In general, the therapeutically effective amount of the opioid agonist for therapeutic use can be widely varied in the broad practice of the present invention, depending on the age, gender, body weight of patient, the specific application or desired therapeutic effect, disease, condition, and symptoms thereof involved, administration route, term of treatment, and the like, as readily determinable within the skill of the art. The mode of administration and dosage forms will affect the therapeutically effective amounts of the opioid agonist which are desirable and efficacious for a given treatment regimen.

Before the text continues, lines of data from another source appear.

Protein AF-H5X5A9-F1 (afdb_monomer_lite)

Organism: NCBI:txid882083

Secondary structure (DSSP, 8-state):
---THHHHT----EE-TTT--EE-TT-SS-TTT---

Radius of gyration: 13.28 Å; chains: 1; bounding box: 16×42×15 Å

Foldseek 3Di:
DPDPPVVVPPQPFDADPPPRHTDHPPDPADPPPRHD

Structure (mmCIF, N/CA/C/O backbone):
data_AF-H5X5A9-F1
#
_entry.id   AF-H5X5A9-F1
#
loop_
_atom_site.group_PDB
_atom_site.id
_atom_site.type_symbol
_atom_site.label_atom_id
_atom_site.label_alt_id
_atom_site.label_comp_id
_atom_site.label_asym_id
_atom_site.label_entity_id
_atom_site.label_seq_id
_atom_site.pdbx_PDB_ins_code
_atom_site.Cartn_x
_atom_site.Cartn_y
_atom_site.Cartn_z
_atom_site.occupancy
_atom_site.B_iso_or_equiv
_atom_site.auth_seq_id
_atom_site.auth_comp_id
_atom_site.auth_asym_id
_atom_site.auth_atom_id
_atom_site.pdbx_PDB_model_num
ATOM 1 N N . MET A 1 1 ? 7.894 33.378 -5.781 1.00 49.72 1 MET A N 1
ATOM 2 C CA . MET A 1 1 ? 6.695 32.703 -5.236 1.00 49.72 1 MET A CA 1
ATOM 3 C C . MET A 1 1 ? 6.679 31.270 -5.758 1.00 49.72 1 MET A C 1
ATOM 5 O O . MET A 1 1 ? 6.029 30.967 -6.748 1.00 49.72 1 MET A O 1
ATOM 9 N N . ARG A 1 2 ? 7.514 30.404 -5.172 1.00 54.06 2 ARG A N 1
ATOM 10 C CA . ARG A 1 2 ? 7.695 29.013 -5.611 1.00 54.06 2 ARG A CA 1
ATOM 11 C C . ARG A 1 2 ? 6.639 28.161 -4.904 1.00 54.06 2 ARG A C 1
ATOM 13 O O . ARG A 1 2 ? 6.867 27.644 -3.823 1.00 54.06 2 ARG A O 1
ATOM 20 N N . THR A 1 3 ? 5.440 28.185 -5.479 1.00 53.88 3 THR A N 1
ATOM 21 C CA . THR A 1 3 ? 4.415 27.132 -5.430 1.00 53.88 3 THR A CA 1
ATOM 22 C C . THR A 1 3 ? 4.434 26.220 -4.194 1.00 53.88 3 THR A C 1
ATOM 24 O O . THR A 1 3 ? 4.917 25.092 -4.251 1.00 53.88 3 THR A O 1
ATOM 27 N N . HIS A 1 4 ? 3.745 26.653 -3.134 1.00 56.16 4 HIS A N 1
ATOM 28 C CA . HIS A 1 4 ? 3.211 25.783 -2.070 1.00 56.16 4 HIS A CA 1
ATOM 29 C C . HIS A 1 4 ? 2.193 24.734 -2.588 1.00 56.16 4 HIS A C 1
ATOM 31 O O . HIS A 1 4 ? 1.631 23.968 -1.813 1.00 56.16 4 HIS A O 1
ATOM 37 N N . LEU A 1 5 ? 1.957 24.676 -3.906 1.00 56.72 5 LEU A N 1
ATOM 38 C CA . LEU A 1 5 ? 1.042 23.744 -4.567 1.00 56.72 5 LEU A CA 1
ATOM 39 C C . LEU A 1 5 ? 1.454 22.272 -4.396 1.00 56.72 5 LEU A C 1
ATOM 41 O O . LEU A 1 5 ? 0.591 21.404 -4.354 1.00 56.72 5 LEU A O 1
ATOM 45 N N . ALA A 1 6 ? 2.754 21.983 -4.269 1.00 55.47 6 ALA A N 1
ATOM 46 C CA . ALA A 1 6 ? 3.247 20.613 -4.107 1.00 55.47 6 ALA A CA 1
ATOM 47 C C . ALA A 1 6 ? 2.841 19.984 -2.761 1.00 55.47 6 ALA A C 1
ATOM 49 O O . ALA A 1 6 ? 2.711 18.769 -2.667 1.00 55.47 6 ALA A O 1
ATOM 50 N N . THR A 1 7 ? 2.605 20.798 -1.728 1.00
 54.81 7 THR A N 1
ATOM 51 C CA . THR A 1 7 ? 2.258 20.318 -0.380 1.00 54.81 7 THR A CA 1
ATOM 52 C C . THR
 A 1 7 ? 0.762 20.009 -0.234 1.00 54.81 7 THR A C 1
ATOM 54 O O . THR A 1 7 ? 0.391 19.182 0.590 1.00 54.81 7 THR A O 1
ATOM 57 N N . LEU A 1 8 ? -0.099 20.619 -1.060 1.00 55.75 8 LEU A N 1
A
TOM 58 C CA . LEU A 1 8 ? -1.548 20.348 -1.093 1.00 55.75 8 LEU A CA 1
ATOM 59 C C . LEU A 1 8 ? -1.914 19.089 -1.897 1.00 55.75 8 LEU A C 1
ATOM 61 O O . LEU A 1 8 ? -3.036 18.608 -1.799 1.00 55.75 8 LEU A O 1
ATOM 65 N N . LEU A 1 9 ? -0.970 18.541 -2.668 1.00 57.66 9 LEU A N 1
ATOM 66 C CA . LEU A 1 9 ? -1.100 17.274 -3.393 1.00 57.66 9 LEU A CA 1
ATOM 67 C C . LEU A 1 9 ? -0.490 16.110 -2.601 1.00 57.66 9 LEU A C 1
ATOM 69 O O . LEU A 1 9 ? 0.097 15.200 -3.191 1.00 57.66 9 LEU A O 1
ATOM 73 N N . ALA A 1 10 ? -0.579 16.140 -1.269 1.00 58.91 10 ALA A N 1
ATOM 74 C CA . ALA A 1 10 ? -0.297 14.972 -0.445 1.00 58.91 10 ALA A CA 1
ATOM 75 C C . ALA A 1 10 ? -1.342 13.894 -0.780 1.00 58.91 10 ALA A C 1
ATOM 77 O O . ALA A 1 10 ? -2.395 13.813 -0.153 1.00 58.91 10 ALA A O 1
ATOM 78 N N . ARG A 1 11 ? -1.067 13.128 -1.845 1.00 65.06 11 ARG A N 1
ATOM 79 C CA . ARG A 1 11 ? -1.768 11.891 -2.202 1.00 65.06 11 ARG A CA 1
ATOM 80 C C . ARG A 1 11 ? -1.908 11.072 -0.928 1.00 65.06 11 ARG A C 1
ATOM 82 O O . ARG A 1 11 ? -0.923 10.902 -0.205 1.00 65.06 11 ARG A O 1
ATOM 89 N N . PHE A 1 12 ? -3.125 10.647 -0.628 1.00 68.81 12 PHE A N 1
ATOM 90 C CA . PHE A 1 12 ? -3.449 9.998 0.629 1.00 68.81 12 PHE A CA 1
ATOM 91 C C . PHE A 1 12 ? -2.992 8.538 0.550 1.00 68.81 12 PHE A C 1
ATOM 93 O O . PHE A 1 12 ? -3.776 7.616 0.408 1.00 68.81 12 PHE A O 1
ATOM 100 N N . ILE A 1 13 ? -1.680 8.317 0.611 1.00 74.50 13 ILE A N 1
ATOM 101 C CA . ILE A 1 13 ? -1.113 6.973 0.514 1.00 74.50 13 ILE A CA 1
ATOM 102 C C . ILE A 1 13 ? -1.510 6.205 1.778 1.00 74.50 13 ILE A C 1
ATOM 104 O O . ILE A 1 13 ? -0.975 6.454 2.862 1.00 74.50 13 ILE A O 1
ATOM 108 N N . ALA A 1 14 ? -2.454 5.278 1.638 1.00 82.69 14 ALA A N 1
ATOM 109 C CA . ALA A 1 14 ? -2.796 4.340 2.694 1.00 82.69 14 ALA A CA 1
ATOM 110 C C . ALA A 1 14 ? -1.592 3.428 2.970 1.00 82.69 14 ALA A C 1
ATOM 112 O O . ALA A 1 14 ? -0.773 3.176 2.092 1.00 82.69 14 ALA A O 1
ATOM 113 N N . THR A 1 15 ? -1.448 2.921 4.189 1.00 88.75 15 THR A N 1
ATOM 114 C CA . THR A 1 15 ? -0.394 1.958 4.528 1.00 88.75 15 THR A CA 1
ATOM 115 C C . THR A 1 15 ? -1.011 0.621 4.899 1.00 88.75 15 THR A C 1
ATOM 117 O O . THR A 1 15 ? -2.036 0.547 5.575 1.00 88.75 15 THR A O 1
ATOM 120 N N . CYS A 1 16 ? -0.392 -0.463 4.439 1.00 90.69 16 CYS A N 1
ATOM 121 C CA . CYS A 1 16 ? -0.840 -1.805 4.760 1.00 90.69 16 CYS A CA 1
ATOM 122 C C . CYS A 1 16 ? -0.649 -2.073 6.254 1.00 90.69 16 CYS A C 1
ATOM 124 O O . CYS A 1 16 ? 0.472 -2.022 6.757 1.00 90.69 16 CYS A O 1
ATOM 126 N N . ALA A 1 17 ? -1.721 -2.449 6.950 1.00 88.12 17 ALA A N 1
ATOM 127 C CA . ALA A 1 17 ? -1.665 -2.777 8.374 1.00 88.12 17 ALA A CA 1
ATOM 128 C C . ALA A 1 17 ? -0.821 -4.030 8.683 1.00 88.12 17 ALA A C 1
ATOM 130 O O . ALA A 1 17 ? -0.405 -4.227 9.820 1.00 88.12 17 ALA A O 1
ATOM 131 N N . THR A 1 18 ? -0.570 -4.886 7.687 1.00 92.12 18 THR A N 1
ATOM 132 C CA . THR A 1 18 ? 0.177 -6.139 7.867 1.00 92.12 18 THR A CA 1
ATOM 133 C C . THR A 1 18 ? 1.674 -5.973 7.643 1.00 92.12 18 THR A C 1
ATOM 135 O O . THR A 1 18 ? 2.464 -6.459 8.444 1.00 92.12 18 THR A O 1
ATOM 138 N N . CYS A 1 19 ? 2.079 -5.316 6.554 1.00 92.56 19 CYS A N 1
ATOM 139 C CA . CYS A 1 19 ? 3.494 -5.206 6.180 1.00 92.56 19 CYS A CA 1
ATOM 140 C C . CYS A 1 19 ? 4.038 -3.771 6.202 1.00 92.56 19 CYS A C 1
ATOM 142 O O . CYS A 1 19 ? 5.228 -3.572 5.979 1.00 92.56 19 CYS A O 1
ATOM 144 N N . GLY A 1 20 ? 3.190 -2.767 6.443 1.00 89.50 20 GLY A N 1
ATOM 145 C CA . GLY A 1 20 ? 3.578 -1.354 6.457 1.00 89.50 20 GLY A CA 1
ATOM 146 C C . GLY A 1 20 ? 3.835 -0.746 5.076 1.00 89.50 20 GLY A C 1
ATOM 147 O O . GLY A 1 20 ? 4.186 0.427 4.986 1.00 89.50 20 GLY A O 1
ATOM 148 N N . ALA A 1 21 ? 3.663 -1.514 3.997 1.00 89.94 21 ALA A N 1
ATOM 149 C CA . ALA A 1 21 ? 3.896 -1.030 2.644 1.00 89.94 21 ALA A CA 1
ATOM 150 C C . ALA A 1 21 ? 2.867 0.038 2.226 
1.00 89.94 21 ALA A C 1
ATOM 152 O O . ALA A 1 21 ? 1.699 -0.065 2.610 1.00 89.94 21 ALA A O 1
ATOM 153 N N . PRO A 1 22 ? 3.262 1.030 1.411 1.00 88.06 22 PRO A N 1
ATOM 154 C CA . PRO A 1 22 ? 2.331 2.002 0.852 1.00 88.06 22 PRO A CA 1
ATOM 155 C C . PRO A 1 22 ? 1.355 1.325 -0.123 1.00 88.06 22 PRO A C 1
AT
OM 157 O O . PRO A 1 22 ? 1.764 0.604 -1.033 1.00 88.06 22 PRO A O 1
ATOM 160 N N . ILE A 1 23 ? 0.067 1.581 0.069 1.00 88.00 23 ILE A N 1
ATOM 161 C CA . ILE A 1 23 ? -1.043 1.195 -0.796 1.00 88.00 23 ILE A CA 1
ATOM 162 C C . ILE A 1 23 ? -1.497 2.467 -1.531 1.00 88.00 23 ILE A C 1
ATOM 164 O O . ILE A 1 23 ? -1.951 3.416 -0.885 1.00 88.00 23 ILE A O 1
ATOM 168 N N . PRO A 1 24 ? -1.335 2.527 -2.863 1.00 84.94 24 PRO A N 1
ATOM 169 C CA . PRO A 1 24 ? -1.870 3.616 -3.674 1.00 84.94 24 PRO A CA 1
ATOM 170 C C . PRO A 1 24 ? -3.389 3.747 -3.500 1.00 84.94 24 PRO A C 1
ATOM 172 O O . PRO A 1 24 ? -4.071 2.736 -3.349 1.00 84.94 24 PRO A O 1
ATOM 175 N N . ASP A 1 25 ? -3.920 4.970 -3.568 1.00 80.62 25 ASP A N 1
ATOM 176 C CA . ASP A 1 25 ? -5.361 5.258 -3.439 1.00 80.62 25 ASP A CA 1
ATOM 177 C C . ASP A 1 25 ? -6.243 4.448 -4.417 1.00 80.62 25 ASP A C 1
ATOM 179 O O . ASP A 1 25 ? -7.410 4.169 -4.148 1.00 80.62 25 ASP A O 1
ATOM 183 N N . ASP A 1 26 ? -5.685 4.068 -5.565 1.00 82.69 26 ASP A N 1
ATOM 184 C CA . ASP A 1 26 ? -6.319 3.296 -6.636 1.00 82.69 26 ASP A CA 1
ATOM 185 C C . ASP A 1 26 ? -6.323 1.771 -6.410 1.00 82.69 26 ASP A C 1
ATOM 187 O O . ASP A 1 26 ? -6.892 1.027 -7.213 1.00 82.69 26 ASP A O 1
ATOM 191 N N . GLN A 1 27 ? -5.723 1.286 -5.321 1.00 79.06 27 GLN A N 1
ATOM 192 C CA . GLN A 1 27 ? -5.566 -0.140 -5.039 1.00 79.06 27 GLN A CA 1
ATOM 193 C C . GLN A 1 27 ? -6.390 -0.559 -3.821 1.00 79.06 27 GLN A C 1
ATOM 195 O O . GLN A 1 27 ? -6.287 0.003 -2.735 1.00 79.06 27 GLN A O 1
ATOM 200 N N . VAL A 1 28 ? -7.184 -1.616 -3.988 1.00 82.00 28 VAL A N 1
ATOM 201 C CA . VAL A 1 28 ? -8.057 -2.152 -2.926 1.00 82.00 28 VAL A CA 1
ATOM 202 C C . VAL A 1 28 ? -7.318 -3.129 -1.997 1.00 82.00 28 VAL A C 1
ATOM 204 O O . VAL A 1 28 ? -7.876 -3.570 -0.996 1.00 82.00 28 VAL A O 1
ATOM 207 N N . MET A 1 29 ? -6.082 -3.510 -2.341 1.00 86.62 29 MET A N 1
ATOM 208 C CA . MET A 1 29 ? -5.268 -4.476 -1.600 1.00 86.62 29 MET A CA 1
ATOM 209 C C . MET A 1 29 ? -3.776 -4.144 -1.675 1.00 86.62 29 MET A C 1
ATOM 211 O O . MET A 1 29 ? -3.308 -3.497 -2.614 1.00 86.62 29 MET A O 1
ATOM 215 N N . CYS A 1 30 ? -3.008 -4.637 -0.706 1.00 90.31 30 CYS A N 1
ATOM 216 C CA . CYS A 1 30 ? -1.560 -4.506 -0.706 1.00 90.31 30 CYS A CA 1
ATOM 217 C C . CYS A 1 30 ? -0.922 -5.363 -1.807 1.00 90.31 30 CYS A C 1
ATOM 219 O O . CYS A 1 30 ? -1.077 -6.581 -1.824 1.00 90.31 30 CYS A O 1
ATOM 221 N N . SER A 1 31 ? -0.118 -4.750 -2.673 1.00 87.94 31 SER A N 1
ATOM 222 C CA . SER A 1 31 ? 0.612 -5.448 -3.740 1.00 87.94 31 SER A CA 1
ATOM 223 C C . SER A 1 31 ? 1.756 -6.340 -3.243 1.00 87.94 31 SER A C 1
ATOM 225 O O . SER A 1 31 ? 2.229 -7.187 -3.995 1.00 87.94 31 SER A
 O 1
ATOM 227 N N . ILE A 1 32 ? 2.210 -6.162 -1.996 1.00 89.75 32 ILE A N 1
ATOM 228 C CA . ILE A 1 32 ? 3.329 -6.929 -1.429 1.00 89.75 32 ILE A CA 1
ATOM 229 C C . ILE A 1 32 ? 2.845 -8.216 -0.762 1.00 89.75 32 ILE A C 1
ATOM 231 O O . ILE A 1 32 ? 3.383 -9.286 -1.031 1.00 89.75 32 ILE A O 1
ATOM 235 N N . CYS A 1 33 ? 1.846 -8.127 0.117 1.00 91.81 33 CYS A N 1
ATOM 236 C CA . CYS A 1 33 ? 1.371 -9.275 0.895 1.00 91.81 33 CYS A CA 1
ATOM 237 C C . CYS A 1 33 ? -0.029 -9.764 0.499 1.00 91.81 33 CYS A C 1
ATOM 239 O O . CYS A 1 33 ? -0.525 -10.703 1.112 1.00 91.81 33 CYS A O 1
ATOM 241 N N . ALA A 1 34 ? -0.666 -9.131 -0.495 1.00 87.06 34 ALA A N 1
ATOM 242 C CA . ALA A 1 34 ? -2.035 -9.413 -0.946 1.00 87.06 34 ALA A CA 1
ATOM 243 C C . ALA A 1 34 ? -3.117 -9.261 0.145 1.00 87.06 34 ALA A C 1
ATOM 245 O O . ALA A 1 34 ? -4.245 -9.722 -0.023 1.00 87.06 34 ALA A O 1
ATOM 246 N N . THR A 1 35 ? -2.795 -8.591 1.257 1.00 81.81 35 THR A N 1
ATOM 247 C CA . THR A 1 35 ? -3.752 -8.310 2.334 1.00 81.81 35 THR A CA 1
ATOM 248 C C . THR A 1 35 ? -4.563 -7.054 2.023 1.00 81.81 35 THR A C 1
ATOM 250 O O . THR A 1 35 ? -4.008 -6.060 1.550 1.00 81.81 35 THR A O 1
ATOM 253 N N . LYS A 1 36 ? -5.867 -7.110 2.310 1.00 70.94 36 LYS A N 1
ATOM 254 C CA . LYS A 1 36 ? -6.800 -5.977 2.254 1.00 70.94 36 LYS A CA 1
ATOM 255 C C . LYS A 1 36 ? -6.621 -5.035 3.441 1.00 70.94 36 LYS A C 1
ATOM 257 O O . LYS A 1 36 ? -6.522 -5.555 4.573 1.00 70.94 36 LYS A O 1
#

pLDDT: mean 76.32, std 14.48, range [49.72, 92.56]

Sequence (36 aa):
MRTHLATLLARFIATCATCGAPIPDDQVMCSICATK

Suitable therapeutically effective amounts of the opioid agonist for achievement of therapeutic benefit in treatment can be in the range of from about 1 μg to 150 mg per kilogram body weight of the patient per day, preferably in the range of 10 μg to 100 mg per kilogram body weight of the patient per day and more preferably 50 μg to 75 mg per kilogram body weight of the patient per day. The therapeutically effective amount is preferably presented two, three, four, five, six, or more doses administered at appropriate intervals throughout the day. These doses can be administered in unit dosage forms, for example containing 10 μg to 1000 mg, preferably from 50 μg to 500 mg, and more preferably 50 μg to 250 mg active ingredient per unit dosage form.

The forgoing discussion discloses and describes merely exemplary embodiments of the present invention. One skilled in the art will readily recognize from such discussion, and from the accompanying claims, that various changes, modifications, and variations can be made therein without departing from the spirit and scope of the invention as defined in the following claims.